### Exercise inputs ###

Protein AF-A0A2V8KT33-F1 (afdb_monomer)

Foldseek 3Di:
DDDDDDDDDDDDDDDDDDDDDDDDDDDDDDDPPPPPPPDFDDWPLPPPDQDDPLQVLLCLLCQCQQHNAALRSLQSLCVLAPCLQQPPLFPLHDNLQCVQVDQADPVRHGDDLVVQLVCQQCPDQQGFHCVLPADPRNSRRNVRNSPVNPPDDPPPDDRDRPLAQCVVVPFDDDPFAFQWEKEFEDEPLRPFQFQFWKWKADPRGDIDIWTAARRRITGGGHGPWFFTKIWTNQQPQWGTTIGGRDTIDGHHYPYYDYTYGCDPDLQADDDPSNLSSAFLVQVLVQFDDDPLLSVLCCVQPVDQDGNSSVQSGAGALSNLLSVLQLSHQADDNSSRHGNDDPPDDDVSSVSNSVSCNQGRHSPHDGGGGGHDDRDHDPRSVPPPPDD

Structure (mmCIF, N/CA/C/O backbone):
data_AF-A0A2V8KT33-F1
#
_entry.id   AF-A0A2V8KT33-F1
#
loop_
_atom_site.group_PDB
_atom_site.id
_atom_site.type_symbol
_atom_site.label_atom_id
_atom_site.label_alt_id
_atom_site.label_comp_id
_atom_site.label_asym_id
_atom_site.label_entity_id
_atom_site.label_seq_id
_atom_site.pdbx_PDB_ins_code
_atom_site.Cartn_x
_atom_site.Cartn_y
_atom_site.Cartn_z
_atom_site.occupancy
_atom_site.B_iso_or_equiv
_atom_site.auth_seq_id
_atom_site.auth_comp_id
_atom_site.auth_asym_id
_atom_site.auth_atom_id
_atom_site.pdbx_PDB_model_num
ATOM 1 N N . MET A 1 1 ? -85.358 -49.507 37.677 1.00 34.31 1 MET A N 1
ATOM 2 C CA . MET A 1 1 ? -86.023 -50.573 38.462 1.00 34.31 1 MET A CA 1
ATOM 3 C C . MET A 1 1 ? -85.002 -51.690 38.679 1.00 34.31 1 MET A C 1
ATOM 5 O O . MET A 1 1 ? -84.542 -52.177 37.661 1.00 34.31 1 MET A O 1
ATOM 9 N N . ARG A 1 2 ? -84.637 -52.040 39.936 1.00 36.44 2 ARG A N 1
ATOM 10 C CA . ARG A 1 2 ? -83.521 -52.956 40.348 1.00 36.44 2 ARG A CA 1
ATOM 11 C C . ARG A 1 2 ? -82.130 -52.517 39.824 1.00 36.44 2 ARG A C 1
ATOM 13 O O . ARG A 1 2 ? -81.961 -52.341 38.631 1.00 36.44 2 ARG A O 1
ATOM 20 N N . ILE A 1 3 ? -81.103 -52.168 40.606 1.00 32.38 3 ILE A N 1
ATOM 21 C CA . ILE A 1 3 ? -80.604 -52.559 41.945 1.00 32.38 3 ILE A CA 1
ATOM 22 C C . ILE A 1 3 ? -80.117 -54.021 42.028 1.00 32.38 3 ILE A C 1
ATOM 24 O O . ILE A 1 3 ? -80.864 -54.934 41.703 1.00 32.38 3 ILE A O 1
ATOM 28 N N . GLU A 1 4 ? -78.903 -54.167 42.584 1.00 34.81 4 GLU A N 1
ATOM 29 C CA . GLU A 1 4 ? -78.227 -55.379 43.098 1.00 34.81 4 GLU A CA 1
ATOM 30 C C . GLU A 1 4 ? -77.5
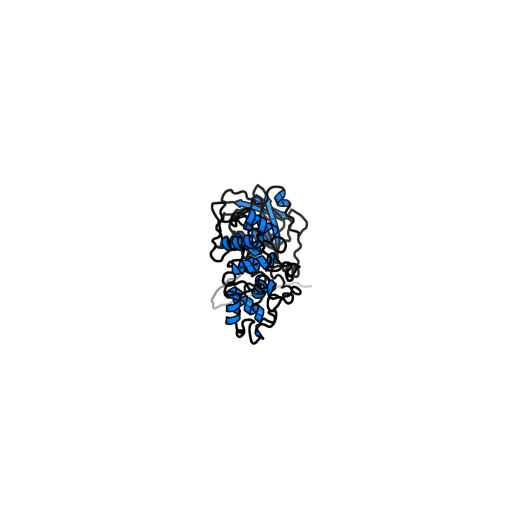13 -56.318 42.104 1.00 34.81 4 GLU A C 1
ATOM 32 O O . GLU A 1 4 ? -77.946 -56.485 40.974 1.00 34.81 4 GLU A O 1
ATOM 37 N N . ARG A 1 5 ? -76.441 -57.040 42.489 1.00 38.62 5 ARG A N 1
ATOM 38 C CA . ARG A 1 5 ? -75.260 -56.763 43.364 1.00 38.62 5 ARG A CA 1
ATOM 39 C C . ARG A 1 5 ? -74.387 -58.038 43.410 1.00 38.62 5 ARG A C 1
ATOM 41 O O . ARG A 1 5 ? -74.931 -59.119 43.545 1.00 38.62 5 ARG A O 1
ATOM 48 N N . ARG A 1 6 ? -73.057 -57.870 43.508 1.00 40.00 6 ARG A N 1
ATOM 49 C CA . ARG A 1 6 ? -72.075 -58.762 44.195 1.00 40.00 6 ARG A CA 1
ATOM 50 C C . ARG A 1 6 ? -72.008 -60.270 43.839 1.00 40.00 6 ARG A C 1
ATOM 52 O O . ARG A 1 6 ? -72.915 -61.024 44.160 1.00 40.00 6 ARG A O 1
ATOM 59 N N . ARG A 1 7 ? -70.788 -60.741 43.529 1.00 37.84 7 ARG A N 1
ATOM 60 C CA . ARG A 1 7 ? -69.889 -61.634 44.335 1.00 37.84 7 ARG A CA 1
ATOM 61 C C . ARG A 1 7 ? -68.812 -62.186 43.368 1.00 37.84 7 ARG A C 1
ATOM 63 O O . ARG A 1 7 ? -69.192 -62.639 42.304 1.00 37.84 7 ARG A O 1
ATOM 70 N N . VAL A 1 8 ? -67.485 -62.047 43.522 1.00 34.47 8 VAL A N 1
ATOM 71 C CA . VAL A 1 8 ? -66.514 -62.128 44.649 1.00 34.47 8 VAL A CA 1
ATOM 72 C C . VAL A 1 8 ? -66.097 -63.567 45.011 1.00 34.47 8 VAL A C 1
ATOM 74 O O . VAL A 1 8 ? -66.956 -64.341 45.422 1.00 34.47 8 VAL A O 1
ATOM 77 N N . ARG A 1 9 ? -64.761 -63.817 45.005 1.00 35.59 9 ARG A N 1
ATOM 78 C CA . ARG A 1 9 ? -64.002 -65.075 45.310 1.00 35.59 9 ARG A CA 1
ATOM 79 C C . ARG A 1 9 ? -64.111 -66.149 44.200 1.00 35.59 9 ARG A C 1
ATOM 81 O O . ARG A 1 9 ? -65.116 -66.165 43.512 1.00 35.59 9 ARG A O 1
ATOM 88 N N . ALA A 1 10 ? -63.152 -67.050 43.933 1.00 36.19 10 ALA A N 1
ATOM 89 C CA . ALA A 1 10 ? -61.843 -67.432 44.518 1.00 36.19 10 ALA A CA 1
ATOM 90 C C . ALA A 1 10 ? -61.028 -68.253 43.459 1.00 36.19 10 ALA A C 1
ATOM 92 O O . ALA A 1 10 ? -61.632 -68.646 42.470 1.00 36.19 10 ALA A O 1
ATOM 93 N N . LEU A 1 11 ? -59.746 -68.661 43.587 1.00 36.44 11 LEU A N 1
ATOM 94 C CA . LEU A 1 11 ? -58.516 -68.221 44.302 1.00 36.44 11 LEU A CA 1
ATOM 95 C C . LEU A 1 11 ? -57.388 -69.268 43.990 1.00 36.44 11 LEU A C 1
ATOM 97 O O . LEU A 1 11 ? -57.737 -70.434 43.856 1.00 36.44 11 LEU A O 1
ATOM 101 N N . ARG A 1 12 ? -56.079 -68.909 44.040 1.00 37.06 12 ARG A N 1
ATOM 102 C CA . ARG A 1 12 ? -54.870 -69.814 44.075 1.00 37.06 12 ARG A CA 1
ATOM 103 C C . ARG A 1 12 ? -54.412 -70.443 42.720 1.00 37.06 12 ARG A C 1
ATOM 105 O O . ARG A 1 12 ? -55.263 -70.665 41.877 1.00 37.06 12 ARG A O 1
ATOM 112 N N . VAL A 1 13 ? -53.129 -70.766 42.422 1.00 40.31 13 VAL A N 1
ATOM 113 C CA . VAL A 1 13 ? -51.794 -70.598 43.088 1.00 40.31 13 VAL A CA 1
ATOM 114 C C . VAL A 1 13 ? -50.637 -70.889 42.077 1.00 40.31 13 VAL A C 1
ATOM 116 O O . VAL A 1 13 ? -50.746 -71.877 41.369 1.00 40.31 13 VAL A O 1
ATOM 119 N N . VAL A 1 14 ? -49.582 -70.035 42.030 1.00 40.16 14 VAL A N 1
ATOM 120 C CA . VAL A 1 14 ? -48.104 -70.335 42.126 1.00 40.16 14 VAL A CA 1
ATOM 121 C C . VAL A 1 14 ? -47.453 -71.365 41.161 1.00 40.16 14 VAL A C 1
ATOM 123 O O . VAL A 1 14 ? -48.011 -72.427 40.948 1.00 40.16 14 VAL A O 1
ATOM 126 N N . CYS A 1 15 ? -46.216 -71.223 40.639 1.00 31.61 15 CYS A N 1
ATOM 127 C CA . CYS A 1 15 ? -45.207 -70.135 40.576 1.00 31.61 15 CYS A CA 1
ATOM 128 C C . CYS A 1 15 ? -44.080 -70.489 39.569 1.00 31.61 15 CYS A C 1
ATOM 130 O O . CYS A 1 15 ? -43.973 -71.646 39.180 1.00 31.61 15 CYS A O 1
ATOM 132 N N . VAL A 1 16 ? -43.218 -69.497 39.262 1.00 35.00 16 VAL A N 1
ATOM 133 C CA . VAL A 1 16 ? -41.726 -69.496 39.121 1.00 35.00 16 VAL A CA 1
ATOM 134 C C . VAL A 1 16 ? -41.382 -68.264 38.239 1.00 35.00 16 VAL A C 1
ATOM 136 O O . VAL A 1 16 ? -41.728 -68.264 37.066 1.00 35.00 16 VAL A O 1
ATOM 139 N N . MET A 1 17 ? -41.005 -67.074 38.754 1.00 37.59 17 MET A N 1
ATOM 140 C CA . MET A 1 17 ? -39.748 -66.660 39.443 1.00 37.59 17 MET A CA 1
ATOM 141 C C . MET A 1 17 ? -38.513 -66.834 38.529 1.00 37.59 17 MET A C 1
ATOM 143 O O . MET A 1 17 ? -38.316 -67.935 38.043 1.00 37.59 17 MET A O 1
ATOM 147 N N . PHE A 1 18 ? -37.621 -65.878 38.222 1.00 35.34 18 PHE A N 1
ATOM 148 C CA . PHE A 1 18 ? -37.265 -64.502 38.658 1.00 35.34 18 PHE A CA 1
ATOM 149 C C . PHE A 1 18 ? -36.841 -63.707 37.371 1.00 35.34 18 PHE A C 1
ATOM 151 O O . PHE A 1 18 ? -36.639 -64.336 36.339 1.00 35.34 18 PHE A O 1
ATOM 158 N N . ALA A 1 19 ? -36.667 -62.376 37.290 1.00 36.16 19 ALA A N 1
ATOM 159 C CA . ALA A 1 19 ? -36.438 -61.357 38.316 1.00 36.16 19 ALA A CA 1
ATOM 160 C C . ALA A 1 19 ? -37.003 -59.956 37.958 1.00 36.16 19 ALA A C 1
ATOM 162 O O . ALA A 1 19 ? -37.042 -59.580 36.793 1.00 36.16 19 ALA A O 1
ATOM 163 N N . MET A 1 20 ? -37.390 -59.218 39.012 1.00 34.19 20 MET A N 1
ATOM 164 C CA . MET A 1 20 ? -37.282 -57.757 39.273 1.00 34.19 20 MET A CA 1
ATOM 165 C C . MET A 1 20 ? -37.113 -56.800 38.064 1.00 34.19 20 MET A C 1
ATOM 167 O O . MET A 1 20 ? -36.175 -56.938 37.293 1.00 34.19 20 MET A O 1
ATOM 171 N N . GLY A 1 21 ? -37.921 -55.747 37.865 1.00 29.73 21 GLY A N 1
ATOM 172 C CA . GLY A 1 21 ? -38.575 -54.861 38.851 1.00 29.73 21 GLY A CA 1
ATOM 173 C C . GLY A 1 21 ? -37.636 -53.688 39.205 1.00 29.73 21 GLY A C 1
ATOM 174 O O . GLY A 1 21 ? -36.464 -53.931 39.449 1.00 29.73 21 GLY A O 1
ATOM 175 N N . VAL A 1 22 ? -38.035 -52.411 39.256 1.00 33.09 22 VAL A N 1
ATOM 176 C CA . VAL A 1 22 ? -39.366 -51.775 39.378 1.00 33.09 22 VAL A CA 1
ATOM 177 C C . VAL A 1 22 ? -39.391 -50.447 38.589 1.00 33.09 22 VAL A C 1
ATOM 179 O O . VAL A 1 22 ? -38.353 -49.822 38.397 1.00 33.09 22 VAL A O 1
ATOM 182 N N . ALA A 1 23 ? -40.574 -50.010 38.146 1.00 37.16 23 ALA A N 1
ATOM 183 C CA . ALA A 1 23 ? -40.800 -48.734 37.455 1.00 37.16 23 ALA A CA 1
ATOM 184 C C . ALA A 1 23 ? -41.511 -47.691 38.348 1.00 37.16 23 ALA A C 1
ATOM 186 O O . ALA A 1 23 ? -42.151 -48.076 39.323 1.00 37.16 23 ALA A O 1
ATOM 187 N N . LEU A 1 24 ? -41.507 -46.419 37.905 1.00 36.22 24 LEU A N 1
ATOM 188 C CA . LEU A 1 24 ? -42.307 -45.274 38.409 1.00 36.22 24 LEU A CA 1
ATOM 189 C C . LEU A 1 24 ? -41.887 -44.783 39.815 1.00 36.22 24 LEU A C 1
ATOM 191 O O . LEU A 1 24 ? -41.793 -45.553 40.758 1.00 36.22 24 LEU A O 1
ATOM 195 N N . PHE A 1 25 ? -41.595 -43.503 40.040 1.00 30.92 25 PHE A N 1
ATOM 196 C CA . PHE A 1 25 ? -42.444 -42.328 39.812 1.00 30.92 25 PHE A CA 1
ATOM 197 C C . PHE A 1 25 ? -41.588 -41.058 39.644 1.00 30.92 25 PHE A C 1
ATOM 199 O O . PHE A 1 25 ? -40.522 -40.978 40.240 1.00 30.92 25 PHE A O 1
ATOM 206 N N . PHE A 1 26 ? -42.091 -40.071 38.892 1.00 32.03 26 PHE A N 1
ATOM 207 C CA . PHE A 1 26 ? -42.174 -38.634 39.233 1.00 32.03 26 PHE A CA 1
ATOM 208 C C . PHE A 1 26 ? -42.405 -37.809 37.960 1.00 32.03 26 PHE A C 1
ATOM 210 O O . PHE A 1 26 ? -41.562 -37.749 37.070 1.00 32.03 26 PHE A O 1
ATOM 217 N N . ALA A 1 27 ? -43.557 -37.141 37.893 1.00 36.97 27 ALA A N 1
ATOM 218 C CA . ALA A 1 27 ? -43.735 -35.998 37.010 1.00 36.97 27 ALA A CA 1
ATOM 219 C C . ALA A 1 27 ? -43.114 -34.766 37.686 1.00 36.97 27 ALA A C 1
ATOM 221 O O . ALA A 1 27 ? -43.396 -34.511 38.857 1.00 36.97 27 ALA A O 1
ATOM 222 N N . GLY A 1 28 ? -42.300 -34.000 36.959 1.00 33.31 28 GLY A N 1
ATOM 223 C CA . GLY A 1 28 ? -41.718 -32.751 37.454 1.00 33.31 28 GLY A CA 1
ATOM 224 C C . GLY A 1 28 ? -40.364 -32.433 36.823 1.00 33.31 28 GLY A C 1
ATOM 225 O O . GLY A 1 28 ? -39.502 -33.297 36.751 1.00 33.31 28 GLY A O 1
ATOM 226 N N . ALA A 1 29 ? -40.194 -31.177 36.398 1.00 32.75 29 ALA A N 1
ATOM 227 C CA . ALA A 1 29 ? -38.946 -30.585 35.906 1.00 32.75 29 ALA A CA 1
ATOM 228 C C . ALA A 1 29 ? -38.259 -31.297 34.717 1.00 32.75 29 ALA A C 1
ATOM 230 O O . ALA A 1 29 ? -37.262 -31.997 34.868 1.00 32.75 29 ALA A O 1
ATOM 231 N N . THR A 1 30 ? -38.689 -30.971 33.492 1.00 35.31 30 THR A N 1
ATOM 232 C CA . THR A 1 30 ? -37.747 -30.933 32.360 1.00 35.31 30 THR A CA 1
ATOM 233 C C . THR A 1 30 ? -36.675 -29.881 32.660 1.00 35.31 30 THR A C 1
ATOM 235 O O . THR A 1 30 ? -37.040 -28.708 32.801 1.00 35.31 30 THR A O 1
ATOM 238 N N . PRO A 1 31 ? -35.376 -30.225 32.731 1.00 33.09 31 PRO A N 1
ATOM 239 C CA . PRO A 1 31 ? -34.338 -29.216 32.829 1.00 33.09 31 PRO A CA 1
ATOM 240 C C . PRO A 1 31 ? -34.336 -28.418 31.527 1.00 33.09 31 PRO A C 1
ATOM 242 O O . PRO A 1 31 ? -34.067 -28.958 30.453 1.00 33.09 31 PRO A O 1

###

Print, from the entries above, the line with "ATOM 77 N N", the line with "ATOM 88 N N" and all lines between them, exactly and with nothing else.

ATOM 77 N N . ARG A 1 9 ? -64.761 -63.817 45.005 1.00 35.59 9 ARG A N 1
ATOM 78 C CA . ARG A 1 9 ? -64.002 -65.075 45.310 1.00 35.59 9 ARG A CA 1
ATOM 79 C C . ARG A 1 9 ? -64.111 -66.149 44.200 1.00 35.59 9 ARG A C 1
ATOM 81 O O . ARG A 1 9 ? -65.116 -66.165 43.512 1.00 35.59 9 ARG A O 1
ATOM 88 N N . ALA A 1 10 ? -63.152 -67.050 43.933 1.00 36.19 10 ALA A N 1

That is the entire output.